PROVIDED MATERIAL:
+-------+
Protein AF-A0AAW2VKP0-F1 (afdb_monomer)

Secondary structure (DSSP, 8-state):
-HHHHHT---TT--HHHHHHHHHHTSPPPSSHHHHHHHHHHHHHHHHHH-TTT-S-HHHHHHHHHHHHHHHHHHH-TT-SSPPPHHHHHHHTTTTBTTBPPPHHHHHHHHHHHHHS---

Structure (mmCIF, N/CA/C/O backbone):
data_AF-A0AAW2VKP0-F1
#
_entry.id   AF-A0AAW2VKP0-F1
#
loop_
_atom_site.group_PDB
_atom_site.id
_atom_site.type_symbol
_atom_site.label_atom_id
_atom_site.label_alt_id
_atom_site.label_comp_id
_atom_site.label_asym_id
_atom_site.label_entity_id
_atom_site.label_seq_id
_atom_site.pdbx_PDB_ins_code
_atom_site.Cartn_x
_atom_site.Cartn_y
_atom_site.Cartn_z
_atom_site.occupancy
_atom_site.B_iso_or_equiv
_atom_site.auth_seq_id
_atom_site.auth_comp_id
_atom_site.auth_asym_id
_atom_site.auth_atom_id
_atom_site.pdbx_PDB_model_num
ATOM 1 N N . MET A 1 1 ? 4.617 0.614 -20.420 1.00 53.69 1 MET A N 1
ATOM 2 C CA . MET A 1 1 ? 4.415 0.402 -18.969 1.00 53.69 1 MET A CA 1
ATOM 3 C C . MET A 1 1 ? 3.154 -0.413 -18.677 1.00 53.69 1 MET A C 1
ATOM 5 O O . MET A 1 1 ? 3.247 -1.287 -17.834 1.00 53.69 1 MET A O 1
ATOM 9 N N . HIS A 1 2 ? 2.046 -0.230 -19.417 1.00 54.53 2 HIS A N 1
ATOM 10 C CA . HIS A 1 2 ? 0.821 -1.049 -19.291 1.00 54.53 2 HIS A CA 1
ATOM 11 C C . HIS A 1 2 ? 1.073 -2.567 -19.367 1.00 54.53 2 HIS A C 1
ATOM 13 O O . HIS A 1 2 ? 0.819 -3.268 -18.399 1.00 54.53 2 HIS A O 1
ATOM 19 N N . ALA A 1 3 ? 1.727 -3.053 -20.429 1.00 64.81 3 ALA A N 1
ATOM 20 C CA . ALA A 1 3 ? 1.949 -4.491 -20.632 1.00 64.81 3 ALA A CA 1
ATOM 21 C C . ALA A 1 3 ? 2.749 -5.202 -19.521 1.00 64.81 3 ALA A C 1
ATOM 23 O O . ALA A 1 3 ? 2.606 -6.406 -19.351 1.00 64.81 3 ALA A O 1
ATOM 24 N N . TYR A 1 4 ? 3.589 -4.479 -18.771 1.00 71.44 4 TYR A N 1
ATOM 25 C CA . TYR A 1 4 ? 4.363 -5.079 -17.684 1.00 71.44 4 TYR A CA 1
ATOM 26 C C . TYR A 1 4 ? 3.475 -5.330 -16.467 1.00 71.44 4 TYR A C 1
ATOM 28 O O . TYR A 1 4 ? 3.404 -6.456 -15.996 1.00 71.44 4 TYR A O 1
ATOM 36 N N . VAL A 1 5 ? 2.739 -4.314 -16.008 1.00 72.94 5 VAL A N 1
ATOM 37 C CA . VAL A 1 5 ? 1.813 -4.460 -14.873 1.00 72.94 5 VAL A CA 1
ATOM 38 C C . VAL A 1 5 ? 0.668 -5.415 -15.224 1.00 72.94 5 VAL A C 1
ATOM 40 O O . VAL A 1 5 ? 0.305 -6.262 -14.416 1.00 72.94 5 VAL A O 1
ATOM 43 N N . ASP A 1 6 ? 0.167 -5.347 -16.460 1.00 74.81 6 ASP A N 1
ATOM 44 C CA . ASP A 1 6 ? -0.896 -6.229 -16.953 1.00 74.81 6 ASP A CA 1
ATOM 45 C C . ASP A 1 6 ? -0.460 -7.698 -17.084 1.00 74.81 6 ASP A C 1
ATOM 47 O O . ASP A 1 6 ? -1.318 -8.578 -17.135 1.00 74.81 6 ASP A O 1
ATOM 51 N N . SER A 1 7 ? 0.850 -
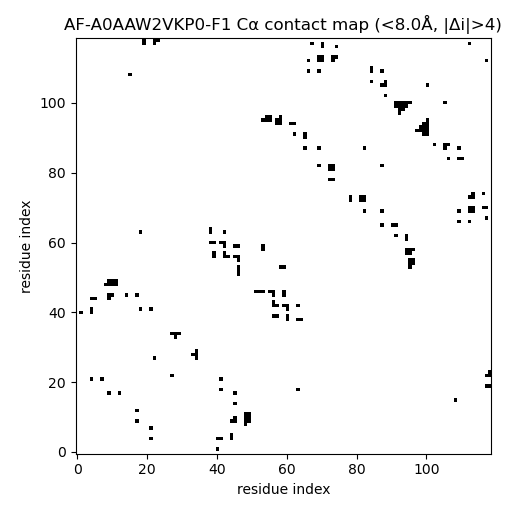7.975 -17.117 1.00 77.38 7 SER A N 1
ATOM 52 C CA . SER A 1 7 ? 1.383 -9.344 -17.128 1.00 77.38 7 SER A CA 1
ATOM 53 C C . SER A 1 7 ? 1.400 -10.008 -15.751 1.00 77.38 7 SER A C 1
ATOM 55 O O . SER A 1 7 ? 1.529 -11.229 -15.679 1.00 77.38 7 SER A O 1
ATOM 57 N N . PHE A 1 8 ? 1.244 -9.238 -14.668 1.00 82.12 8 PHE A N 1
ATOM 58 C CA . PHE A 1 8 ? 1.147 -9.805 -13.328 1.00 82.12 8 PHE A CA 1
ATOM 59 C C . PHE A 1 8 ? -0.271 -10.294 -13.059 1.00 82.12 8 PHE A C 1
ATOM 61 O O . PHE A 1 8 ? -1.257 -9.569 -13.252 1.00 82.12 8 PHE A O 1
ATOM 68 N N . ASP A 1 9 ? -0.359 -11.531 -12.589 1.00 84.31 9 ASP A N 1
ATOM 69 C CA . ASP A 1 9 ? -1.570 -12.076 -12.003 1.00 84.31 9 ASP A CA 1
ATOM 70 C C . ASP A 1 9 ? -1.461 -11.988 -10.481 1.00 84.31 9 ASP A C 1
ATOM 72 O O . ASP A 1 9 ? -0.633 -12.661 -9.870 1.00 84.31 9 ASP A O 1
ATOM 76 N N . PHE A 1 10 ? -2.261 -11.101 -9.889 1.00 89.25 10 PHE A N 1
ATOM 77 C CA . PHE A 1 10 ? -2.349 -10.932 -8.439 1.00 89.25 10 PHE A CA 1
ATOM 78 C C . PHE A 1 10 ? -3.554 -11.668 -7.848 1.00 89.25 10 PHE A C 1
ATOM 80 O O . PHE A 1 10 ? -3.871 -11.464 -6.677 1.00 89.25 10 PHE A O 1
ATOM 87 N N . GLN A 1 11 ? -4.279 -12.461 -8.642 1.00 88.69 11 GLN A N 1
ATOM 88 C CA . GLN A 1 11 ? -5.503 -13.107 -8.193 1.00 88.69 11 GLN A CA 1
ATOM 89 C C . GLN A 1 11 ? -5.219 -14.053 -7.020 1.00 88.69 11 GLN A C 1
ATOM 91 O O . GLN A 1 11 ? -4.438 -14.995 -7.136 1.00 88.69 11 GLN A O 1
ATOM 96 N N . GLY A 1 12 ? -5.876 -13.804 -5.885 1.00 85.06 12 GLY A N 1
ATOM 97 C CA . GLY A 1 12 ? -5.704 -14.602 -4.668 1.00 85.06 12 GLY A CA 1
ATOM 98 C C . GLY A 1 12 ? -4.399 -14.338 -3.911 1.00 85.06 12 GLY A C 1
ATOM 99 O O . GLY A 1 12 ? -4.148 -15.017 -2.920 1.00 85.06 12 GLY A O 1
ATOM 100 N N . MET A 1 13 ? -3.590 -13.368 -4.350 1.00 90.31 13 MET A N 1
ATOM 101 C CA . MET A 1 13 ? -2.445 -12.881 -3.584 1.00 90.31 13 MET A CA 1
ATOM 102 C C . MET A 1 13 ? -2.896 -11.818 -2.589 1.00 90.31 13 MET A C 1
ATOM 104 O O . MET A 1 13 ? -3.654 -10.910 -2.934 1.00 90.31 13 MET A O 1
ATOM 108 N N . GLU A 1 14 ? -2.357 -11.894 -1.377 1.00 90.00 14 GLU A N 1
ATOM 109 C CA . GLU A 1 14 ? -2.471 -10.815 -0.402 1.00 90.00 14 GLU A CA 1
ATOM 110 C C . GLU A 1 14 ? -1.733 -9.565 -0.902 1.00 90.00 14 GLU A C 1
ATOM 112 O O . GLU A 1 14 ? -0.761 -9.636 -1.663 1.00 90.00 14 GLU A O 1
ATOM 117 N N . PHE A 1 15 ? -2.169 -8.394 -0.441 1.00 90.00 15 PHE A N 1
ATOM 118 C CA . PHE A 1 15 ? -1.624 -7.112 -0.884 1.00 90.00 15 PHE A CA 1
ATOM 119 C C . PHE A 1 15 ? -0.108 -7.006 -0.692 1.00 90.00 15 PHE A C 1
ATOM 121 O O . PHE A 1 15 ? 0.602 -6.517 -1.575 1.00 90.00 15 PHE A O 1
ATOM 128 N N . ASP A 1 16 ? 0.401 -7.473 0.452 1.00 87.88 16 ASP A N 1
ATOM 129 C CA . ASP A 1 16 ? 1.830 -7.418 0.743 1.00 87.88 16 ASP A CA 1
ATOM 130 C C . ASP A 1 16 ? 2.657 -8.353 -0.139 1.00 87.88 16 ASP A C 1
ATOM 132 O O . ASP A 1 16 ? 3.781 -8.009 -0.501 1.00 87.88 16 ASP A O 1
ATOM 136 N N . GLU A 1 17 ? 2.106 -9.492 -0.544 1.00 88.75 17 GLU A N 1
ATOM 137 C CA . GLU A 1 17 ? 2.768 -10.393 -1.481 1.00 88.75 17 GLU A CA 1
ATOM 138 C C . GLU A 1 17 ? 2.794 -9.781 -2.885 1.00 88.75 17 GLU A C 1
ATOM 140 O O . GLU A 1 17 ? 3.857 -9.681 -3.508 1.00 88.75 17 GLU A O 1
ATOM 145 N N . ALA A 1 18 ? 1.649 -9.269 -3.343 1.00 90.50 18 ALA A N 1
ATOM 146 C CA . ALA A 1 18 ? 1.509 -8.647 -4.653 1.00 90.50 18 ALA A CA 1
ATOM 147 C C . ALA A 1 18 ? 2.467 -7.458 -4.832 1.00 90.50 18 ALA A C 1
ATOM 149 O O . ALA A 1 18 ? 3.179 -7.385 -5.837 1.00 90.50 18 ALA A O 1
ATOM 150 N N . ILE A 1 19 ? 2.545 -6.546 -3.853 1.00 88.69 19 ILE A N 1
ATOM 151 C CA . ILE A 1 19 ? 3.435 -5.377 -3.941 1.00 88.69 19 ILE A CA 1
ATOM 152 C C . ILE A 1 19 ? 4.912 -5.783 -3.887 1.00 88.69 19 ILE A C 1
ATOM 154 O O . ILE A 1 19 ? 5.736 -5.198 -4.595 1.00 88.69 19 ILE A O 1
+-------+
Within the records above, the line carrying "ATOM 108 N N" starts the range and the last line ends it. Set down that range exactly.

ANSWER FOR THE TASK:
ATOM 108 N N . GLU A 1 14 ? -2.357 -11.894 -1.377 1.00 90.00 14 GLU A N 1
ATOM 109 C CA . GLU A 1 14 ? -2.471 -10.815 -0.402 1.00 90.00 14 GLU A CA 1
ATOM 110 C C . GLU A 1 14 ? -1.733 -9.565 -0.902 1.00 90.00 14 GLU A C 1
ATOM 112 O O . GLU A 1 14 ? -0.761 -9.636 -1.663 1.00 90.00 14 GLU A O 1
ATOM 117 N N . PHE A 1 15 ? -2.169 -8.394 -0.441 1.00 90.00 15 PHE A N 1
ATOM 118 C CA . PHE A 1 15 ? -1.624 -7.112 -0.884 1.00 90.00 15 PHE A CA 1
ATOM 119 C C . PHE A 1 15 ? -0.108 -7.006 -0.692 1.00 90.00 15 PHE A C 1
ATOM 121 O O . PHE A 1 15 ? 0.602 -6.517 -1.575 1.00 90.00 15 PHE A O 1
ATOM 128 N N . ASP A 1 16 ? 0.401 -7.473 0.452 1.00 87.88 16 ASP A N 1
ATOM 129 C CA . ASP A 1 16 ? 1.830 -7.418 0.743 1.00 87.88 16 ASP A CA 1
ATOM 130 C C . ASP A 1 16 ? 2.657 -8.353 -0.139 1.00 87.88 16 ASP A C 1
ATOM 132 O O . ASP A 1 16 ? 3.781 -8.009 -0.501 1.00 87.88 16 ASP A O 1
ATOM 136 N N . GLU A 1 17 ? 2.106 -9.492 -0.544 1.00 88.75 17 GLU A N 1
ATOM 137 C CA . GLU A 1 17 ? 2.768 -10.393 -1.481 1.00 88.75 17 GLU A CA 1
ATOM 138 C C . GLU A 1 17 ? 2.794 -9.781 -2.885 1.00 88.75 17 GLU A C 1
ATOM 140 O O . GLU A 1 17 ? 3.857 -9.681 -3.508 1.00 88.75 17 GLU A O 1
ATOM 145 N N . ALA A 1 18 ? 1.649 -9.269 -3.343 1.00 90.50 18 ALA A N 1
ATOM 146 C CA . ALA A 1 18 ? 1.509 -8.647 -4.653 1.00 90.50 18 ALA A CA 1
ATOM 147 C C . ALA A 1 18 ? 2.467 -7.458 -4.832 1.00 90.50 18 ALA A C 1
ATOM 149 O O . ALA A 1 18 ? 3.179 -7.385 -5.837 1.00 90.50 18 ALA A O 1
ATOM 150 N N . ILE A 1 19 ? 2.545 -6.546 -3.853 1.00 88.69 19 ILE A N 1
ATOM 151 C CA . ILE A 1 19 ? 3.435 -5.377 -3.941 1.00 88.69 19 ILE A CA 1
ATOM 152 C C . ILE A 1 19 ? 4.912 -5.783 -3.887 1.00 88.69 19 ILE A C 1
ATOM 154 O O . ILE A 1 19 ? 5.736 -5.198 -4.595 1.00 88.69 19 ILE A O 1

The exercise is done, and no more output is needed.